What is needed is an exact copy of the lines in the listing below, from the one with "ATOM 126 N N" up to and including the one with "ATOM 189 C CA", with no other lines.

** Opening Source records block **

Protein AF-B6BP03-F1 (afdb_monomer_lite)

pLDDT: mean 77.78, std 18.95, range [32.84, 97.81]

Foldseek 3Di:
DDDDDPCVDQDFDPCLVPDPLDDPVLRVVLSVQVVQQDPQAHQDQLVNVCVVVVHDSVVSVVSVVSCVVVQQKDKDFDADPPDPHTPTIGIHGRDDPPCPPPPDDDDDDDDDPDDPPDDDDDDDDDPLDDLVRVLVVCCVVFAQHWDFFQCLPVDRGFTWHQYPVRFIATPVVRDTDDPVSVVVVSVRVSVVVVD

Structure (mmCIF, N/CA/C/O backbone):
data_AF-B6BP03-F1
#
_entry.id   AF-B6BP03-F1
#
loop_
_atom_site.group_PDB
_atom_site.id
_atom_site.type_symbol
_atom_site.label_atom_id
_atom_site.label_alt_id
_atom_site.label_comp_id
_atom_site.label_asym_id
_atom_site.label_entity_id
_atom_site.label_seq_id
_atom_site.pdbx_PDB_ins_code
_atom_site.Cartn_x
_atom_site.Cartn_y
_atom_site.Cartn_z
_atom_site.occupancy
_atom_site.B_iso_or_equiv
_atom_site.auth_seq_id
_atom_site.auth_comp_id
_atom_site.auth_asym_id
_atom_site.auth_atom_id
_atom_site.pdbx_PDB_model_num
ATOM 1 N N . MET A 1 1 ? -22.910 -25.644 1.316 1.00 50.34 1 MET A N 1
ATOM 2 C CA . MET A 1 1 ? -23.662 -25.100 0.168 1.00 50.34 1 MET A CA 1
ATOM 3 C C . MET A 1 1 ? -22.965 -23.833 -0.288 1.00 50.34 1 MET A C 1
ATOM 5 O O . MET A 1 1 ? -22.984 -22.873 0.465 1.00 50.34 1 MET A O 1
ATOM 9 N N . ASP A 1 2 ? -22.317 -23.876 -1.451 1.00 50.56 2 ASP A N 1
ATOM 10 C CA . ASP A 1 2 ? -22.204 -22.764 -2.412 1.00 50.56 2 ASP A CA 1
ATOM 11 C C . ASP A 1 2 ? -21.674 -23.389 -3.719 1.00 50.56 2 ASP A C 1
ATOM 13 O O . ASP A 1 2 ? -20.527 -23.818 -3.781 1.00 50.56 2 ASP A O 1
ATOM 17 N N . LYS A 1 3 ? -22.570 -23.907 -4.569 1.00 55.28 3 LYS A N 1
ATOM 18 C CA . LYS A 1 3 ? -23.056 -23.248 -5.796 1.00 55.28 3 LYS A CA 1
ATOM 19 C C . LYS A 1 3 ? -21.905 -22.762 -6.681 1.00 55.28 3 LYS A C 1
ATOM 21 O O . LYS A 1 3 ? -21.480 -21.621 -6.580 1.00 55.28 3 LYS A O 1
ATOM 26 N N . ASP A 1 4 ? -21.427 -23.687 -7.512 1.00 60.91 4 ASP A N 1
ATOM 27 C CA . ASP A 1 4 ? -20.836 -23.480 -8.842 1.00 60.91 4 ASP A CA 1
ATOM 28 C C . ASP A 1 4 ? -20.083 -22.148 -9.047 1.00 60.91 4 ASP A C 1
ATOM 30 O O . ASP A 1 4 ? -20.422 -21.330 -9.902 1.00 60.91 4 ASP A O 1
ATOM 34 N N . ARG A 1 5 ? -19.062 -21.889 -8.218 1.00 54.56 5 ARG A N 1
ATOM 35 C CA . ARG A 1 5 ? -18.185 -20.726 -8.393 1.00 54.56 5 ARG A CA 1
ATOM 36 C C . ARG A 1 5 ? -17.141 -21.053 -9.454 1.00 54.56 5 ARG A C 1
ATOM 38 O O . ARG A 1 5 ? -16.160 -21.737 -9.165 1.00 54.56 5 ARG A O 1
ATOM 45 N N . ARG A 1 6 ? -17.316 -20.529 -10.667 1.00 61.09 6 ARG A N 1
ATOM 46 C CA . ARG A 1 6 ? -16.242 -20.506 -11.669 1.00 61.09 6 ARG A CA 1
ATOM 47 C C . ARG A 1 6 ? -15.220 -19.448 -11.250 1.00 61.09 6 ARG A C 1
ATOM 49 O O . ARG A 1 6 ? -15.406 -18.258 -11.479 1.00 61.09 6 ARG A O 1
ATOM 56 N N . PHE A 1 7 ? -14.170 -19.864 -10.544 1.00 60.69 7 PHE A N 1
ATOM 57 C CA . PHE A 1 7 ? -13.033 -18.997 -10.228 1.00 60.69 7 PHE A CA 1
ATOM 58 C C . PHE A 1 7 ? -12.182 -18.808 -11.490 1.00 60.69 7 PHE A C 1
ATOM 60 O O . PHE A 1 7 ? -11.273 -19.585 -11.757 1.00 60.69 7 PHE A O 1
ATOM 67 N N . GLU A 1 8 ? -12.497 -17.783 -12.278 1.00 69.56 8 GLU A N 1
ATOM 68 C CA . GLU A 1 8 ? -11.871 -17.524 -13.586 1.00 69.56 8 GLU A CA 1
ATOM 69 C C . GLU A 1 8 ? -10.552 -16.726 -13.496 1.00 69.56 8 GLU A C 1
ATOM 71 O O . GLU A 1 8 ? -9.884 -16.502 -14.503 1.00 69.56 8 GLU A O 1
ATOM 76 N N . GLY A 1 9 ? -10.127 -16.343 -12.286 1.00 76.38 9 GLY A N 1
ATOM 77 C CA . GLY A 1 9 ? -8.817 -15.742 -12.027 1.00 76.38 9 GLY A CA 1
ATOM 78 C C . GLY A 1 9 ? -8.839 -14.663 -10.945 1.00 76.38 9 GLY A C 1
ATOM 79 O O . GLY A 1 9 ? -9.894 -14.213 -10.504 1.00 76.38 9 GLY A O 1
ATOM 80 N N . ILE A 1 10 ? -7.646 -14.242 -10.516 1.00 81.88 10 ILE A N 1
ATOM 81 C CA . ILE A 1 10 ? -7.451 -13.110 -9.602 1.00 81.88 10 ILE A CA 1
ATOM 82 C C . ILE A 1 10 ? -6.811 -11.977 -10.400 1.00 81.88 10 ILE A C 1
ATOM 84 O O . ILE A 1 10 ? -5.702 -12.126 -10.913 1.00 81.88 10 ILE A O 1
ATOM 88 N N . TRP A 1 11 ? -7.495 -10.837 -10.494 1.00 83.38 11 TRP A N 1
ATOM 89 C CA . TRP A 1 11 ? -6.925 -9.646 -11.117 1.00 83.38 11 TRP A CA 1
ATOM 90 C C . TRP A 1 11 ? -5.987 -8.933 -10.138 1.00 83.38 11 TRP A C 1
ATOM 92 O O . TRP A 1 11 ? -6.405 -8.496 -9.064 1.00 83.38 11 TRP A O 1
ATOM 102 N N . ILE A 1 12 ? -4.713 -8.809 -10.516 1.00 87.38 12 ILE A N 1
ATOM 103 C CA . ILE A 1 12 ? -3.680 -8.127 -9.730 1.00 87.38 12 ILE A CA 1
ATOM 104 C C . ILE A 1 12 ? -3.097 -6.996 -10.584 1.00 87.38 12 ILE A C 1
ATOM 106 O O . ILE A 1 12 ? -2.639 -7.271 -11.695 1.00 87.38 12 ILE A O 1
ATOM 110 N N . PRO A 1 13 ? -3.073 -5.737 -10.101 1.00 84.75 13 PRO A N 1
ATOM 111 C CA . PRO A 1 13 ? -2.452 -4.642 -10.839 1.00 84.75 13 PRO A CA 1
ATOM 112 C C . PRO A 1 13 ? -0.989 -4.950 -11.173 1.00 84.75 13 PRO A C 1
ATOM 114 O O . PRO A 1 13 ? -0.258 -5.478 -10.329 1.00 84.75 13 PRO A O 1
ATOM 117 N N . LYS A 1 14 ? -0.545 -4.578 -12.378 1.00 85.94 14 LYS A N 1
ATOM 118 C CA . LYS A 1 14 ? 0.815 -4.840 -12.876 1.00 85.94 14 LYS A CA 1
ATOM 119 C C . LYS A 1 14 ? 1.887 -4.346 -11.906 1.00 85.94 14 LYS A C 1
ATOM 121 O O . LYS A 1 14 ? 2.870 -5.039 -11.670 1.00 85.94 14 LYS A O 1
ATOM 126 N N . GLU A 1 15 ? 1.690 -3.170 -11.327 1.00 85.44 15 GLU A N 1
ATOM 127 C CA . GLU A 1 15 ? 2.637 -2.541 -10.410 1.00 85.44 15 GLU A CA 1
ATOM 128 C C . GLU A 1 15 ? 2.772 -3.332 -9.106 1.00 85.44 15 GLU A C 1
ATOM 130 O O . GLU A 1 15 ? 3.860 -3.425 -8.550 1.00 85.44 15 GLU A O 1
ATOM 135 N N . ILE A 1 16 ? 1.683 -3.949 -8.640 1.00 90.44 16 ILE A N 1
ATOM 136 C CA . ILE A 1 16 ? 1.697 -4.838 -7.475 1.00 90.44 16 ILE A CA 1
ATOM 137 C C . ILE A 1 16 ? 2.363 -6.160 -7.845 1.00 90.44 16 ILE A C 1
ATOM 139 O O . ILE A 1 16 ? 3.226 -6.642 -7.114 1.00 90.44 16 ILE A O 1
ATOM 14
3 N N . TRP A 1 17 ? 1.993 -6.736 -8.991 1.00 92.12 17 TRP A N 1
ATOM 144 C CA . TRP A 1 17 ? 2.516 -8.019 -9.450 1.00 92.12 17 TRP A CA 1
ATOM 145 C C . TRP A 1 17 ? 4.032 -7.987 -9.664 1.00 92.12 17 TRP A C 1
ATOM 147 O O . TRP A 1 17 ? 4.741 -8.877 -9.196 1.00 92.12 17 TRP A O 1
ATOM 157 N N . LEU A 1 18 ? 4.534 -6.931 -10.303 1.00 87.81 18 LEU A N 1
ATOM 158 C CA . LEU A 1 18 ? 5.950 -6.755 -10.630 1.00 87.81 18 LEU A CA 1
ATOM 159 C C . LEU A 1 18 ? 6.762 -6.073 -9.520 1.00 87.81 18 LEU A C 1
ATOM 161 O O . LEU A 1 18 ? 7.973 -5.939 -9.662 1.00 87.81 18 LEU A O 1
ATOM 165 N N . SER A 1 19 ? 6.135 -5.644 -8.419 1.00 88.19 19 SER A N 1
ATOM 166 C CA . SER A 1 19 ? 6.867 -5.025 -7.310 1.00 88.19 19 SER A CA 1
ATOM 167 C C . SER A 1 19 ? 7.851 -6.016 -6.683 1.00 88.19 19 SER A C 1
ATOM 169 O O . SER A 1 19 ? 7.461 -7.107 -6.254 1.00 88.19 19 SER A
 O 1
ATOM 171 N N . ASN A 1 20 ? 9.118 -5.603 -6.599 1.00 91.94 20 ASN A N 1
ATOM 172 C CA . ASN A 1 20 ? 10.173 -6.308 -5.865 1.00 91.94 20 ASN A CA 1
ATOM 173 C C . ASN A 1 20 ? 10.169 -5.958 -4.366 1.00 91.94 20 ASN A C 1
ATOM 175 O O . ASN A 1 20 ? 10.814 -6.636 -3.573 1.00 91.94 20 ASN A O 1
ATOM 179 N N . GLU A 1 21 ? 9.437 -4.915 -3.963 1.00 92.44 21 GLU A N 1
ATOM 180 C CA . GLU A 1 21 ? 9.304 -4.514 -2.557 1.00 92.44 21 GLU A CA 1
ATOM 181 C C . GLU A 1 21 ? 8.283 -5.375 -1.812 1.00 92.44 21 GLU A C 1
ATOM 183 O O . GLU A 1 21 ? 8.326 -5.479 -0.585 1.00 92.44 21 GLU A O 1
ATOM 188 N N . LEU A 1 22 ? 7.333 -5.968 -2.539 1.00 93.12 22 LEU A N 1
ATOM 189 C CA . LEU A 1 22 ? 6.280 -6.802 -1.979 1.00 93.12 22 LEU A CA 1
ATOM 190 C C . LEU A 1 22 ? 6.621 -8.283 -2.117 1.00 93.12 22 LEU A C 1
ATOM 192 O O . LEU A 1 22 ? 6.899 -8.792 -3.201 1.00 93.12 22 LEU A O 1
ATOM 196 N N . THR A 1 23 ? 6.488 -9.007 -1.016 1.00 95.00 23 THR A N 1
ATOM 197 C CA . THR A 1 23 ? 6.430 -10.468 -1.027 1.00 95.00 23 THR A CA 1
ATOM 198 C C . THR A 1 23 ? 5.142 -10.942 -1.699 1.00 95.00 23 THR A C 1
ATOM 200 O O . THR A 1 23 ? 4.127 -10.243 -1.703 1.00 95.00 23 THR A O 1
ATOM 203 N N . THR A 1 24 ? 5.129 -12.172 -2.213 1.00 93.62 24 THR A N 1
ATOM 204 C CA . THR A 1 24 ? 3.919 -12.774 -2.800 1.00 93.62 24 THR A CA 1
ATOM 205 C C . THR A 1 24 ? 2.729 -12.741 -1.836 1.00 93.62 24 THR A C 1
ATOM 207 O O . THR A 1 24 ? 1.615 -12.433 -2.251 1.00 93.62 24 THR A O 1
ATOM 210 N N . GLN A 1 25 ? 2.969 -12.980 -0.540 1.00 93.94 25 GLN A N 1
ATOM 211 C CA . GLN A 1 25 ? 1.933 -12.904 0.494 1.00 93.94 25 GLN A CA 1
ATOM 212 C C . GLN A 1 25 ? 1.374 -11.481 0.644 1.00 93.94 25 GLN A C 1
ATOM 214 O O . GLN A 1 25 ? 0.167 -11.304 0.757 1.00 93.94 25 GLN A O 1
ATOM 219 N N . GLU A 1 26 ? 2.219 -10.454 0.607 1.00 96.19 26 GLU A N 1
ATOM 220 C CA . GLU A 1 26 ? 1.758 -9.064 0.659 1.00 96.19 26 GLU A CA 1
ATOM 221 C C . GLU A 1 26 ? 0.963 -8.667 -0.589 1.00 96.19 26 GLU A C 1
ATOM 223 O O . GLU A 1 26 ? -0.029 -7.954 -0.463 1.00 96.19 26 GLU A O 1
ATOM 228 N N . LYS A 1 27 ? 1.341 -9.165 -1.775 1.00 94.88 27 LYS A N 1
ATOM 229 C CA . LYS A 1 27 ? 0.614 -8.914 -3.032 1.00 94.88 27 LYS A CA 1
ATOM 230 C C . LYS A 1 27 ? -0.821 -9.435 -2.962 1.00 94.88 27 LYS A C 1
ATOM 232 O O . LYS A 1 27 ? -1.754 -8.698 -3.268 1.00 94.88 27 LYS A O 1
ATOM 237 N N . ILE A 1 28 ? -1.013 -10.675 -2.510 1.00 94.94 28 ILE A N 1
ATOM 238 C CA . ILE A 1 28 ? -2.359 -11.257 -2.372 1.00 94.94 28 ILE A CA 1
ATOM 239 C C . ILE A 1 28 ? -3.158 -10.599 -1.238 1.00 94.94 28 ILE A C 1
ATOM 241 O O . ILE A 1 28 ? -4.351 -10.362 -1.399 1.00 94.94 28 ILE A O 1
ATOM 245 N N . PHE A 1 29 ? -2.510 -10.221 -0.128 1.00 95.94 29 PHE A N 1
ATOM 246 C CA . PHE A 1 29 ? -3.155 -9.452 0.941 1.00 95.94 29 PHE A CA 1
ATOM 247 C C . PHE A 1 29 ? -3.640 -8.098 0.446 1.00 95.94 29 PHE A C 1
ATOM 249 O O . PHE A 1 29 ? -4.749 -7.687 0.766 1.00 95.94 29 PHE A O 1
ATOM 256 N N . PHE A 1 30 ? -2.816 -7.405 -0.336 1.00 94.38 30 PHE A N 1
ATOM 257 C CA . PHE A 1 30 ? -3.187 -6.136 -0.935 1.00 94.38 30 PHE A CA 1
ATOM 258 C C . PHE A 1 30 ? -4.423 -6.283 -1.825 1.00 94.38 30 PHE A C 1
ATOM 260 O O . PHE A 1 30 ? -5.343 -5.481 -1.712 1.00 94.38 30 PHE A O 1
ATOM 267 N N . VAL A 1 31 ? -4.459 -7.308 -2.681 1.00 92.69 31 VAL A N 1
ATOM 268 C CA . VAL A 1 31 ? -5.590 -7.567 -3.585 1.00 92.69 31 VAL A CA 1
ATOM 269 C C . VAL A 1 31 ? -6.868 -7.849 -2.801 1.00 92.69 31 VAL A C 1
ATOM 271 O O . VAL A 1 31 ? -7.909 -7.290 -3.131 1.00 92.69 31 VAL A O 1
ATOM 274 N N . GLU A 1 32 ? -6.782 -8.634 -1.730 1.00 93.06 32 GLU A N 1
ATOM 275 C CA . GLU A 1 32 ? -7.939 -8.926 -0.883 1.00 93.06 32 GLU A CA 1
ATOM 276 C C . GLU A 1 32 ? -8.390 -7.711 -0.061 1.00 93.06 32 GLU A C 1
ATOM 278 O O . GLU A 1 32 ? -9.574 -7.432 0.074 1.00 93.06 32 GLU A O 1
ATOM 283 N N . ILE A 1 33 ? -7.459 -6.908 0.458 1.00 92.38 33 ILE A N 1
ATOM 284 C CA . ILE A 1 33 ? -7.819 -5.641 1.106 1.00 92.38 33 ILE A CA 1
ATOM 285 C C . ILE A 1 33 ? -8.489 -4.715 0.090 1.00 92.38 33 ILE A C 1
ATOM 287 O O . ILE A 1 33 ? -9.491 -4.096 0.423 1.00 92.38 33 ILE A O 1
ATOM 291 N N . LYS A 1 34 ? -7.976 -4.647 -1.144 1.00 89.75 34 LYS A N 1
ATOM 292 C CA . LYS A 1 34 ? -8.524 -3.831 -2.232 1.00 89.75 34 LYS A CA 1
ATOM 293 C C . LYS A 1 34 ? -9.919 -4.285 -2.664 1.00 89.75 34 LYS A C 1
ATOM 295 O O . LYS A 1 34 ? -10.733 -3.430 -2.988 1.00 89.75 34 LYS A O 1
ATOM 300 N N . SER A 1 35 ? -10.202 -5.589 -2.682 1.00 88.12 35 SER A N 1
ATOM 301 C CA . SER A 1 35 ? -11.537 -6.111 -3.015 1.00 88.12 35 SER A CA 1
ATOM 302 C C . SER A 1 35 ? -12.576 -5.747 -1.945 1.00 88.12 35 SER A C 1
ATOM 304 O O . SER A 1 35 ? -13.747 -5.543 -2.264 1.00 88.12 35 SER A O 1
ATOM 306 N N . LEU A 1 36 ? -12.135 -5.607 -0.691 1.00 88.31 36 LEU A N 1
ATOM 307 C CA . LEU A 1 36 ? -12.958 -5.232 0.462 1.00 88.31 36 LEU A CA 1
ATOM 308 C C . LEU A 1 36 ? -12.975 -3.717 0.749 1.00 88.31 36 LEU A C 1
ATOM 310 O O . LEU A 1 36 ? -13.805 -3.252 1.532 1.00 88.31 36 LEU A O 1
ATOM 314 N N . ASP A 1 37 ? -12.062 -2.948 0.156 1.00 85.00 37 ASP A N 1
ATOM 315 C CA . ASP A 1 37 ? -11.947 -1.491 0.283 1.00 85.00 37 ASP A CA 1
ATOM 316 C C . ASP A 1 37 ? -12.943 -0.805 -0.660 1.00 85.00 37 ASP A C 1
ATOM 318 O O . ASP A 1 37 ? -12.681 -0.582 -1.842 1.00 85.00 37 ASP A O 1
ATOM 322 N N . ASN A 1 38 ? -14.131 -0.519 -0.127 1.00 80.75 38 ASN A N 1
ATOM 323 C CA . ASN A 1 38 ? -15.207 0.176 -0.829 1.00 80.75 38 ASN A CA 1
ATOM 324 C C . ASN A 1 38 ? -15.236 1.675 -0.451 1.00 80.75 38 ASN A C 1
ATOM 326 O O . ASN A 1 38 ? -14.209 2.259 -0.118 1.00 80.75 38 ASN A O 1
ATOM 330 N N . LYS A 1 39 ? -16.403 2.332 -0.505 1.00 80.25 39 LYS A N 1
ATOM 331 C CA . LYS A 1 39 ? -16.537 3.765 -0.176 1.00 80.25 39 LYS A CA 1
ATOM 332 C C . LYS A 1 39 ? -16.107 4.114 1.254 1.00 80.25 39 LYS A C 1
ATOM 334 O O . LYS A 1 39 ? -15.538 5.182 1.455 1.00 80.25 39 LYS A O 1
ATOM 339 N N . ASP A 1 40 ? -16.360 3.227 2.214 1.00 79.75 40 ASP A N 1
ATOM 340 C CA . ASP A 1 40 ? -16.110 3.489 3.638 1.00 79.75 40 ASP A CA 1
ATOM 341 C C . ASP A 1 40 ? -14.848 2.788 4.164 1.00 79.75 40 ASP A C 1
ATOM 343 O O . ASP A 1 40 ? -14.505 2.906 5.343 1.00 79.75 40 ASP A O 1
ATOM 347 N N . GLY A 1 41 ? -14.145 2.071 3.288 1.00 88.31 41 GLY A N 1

** Closing Source records block **

## Final answer:
ATOM 126 N N . GLU A 1 15 ? 1.690 -3.170 -11.327 1.00 85.44 15 GLU A N 1
ATOM 127 C CA . GLU A 1 15 ? 2.637 -2.541 -10.410 1.00 85.44 15 GLU A CA 1
ATOM 128 C C . GLU A 1 15 ? 2.772 -3.332 -9.106 1.00 85.44 15 GLU A C 1
ATOM 130 O O . GLU A 1 15 ? 3.860 -3.425 -8.550 1.00 85.44 15 GLU A O 1
ATOM 135 N N . ILE A 1 16 ? 1.683 -3.949 -8.640 1.00 90.44 16 ILE A N 1
ATOM 136 C CA . ILE A 1 16 ? 1.697 -4.838 -7.475 1.00 90.44 16 ILE A CA 1
ATOM 137 C C . ILE A 1 16 ? 2.363 -6.160 -7.845 1.00 90.44 16 ILE A C 1
ATOM 139 O O . ILE A 1 16 ? 3.226 -6.642 -7.114 1.00 90.44 16 ILE A O 1
ATOM 14
3 N N . TRP A 1 17 ? 1.993 -6.736 -8.991 1.00 92.12 17 TRP A N 1
ATOM 144 C CA . TRP A 1 17 ? 2.516 -8.019 -9.450 1.00 92.12 17 TRP A CA 1
ATOM 145 C C . TRP A 1 17 ? 4.032 -7.987 -9.664 1.00 92.12 17 TRP A C 1
ATOM 147 O O . TRP A 1 17 ? 4.741 -8.877 -9.196 1.00 92.12 17 TRP A O 1
ATOM 157 N N . LEU A 1 18 ? 4.534 -6.931 -10.303 1.00 87.81 18 LEU A N 1
ATOM 158 C CA . LEU A 1 18 ? 5.950 -6.755 -10.630 1.00 87.81 18 LEU A CA 1
ATOM 159 C C . LEU A 1 18 ? 6.762 -6.073 -9.520 1.00 87.81 18 LEU A C 1
ATOM 161 O O . LEU A 1 18 ? 7.973 -5.939 -9.662 1.00 87.81 18 LEU A O 1
ATOM 165 N N . SER A 1 19 ? 6.135 -5.644 -8.419 1.00 88.19 19 SER A N 1
ATOM 166 C CA . SER A 1 19 ? 6.867 -5.025 -7.310 1.00 88.19 19 SER A CA 1
ATOM 167 C C . SER A 1 19 ? 7.851 -6.016 -6.683 1.00 88.19 19 SER A C 1
ATOM 169 O O . SER A 1 19 ? 7.461 -7.107 -6.254 1.00 88.19 19 SER A
 O 1
ATOM 171 N N . ASN A 1 20 ? 9.118 -5.603 -6.599 1.00 91.94 20 ASN A N 1
ATOM 172 C CA . ASN A 1 20 ? 10.173 -6.308 -5.865 1.00 91.94 20 ASN A CA 1
ATOM 173 C C . ASN A 1 20 ? 10.169 -5.958 -4.366 1.00 91.94 20 ASN A C 1
ATOM 175 O O . ASN A 1 20 ? 10.814 -6.636 -3.573 1.00 91.94 20 ASN A O 1
ATOM 179 N N . GLU A 1 21 ? 9.437 -4.915 -3.963 1.00 92.44 21 GLU A N 1
ATOM 180 C CA . GLU A 1 21 ? 9.304 -4.514 -2.557 1.00 92.44 21 GLU A CA 1
ATOM 181 C C . GLU A 1 21 ? 8.283 -5.375 -1.812 1.00 92.44 21 GLU A C 1
ATOM 183 O O . GLU A 1 21 ? 8.326 -5.479 -0.585 1.00 92.44 21 GLU A O 1
ATOM 188 N N . LEU A 1 22 ? 7.333 -5.968 -2.539 1.00 93.12 22 LEU A N 1
ATOM 189 C CA . LEU A 1 22 ? 6.280 -6.802 -1.979 1.00 93.12 22 LEU A CA 1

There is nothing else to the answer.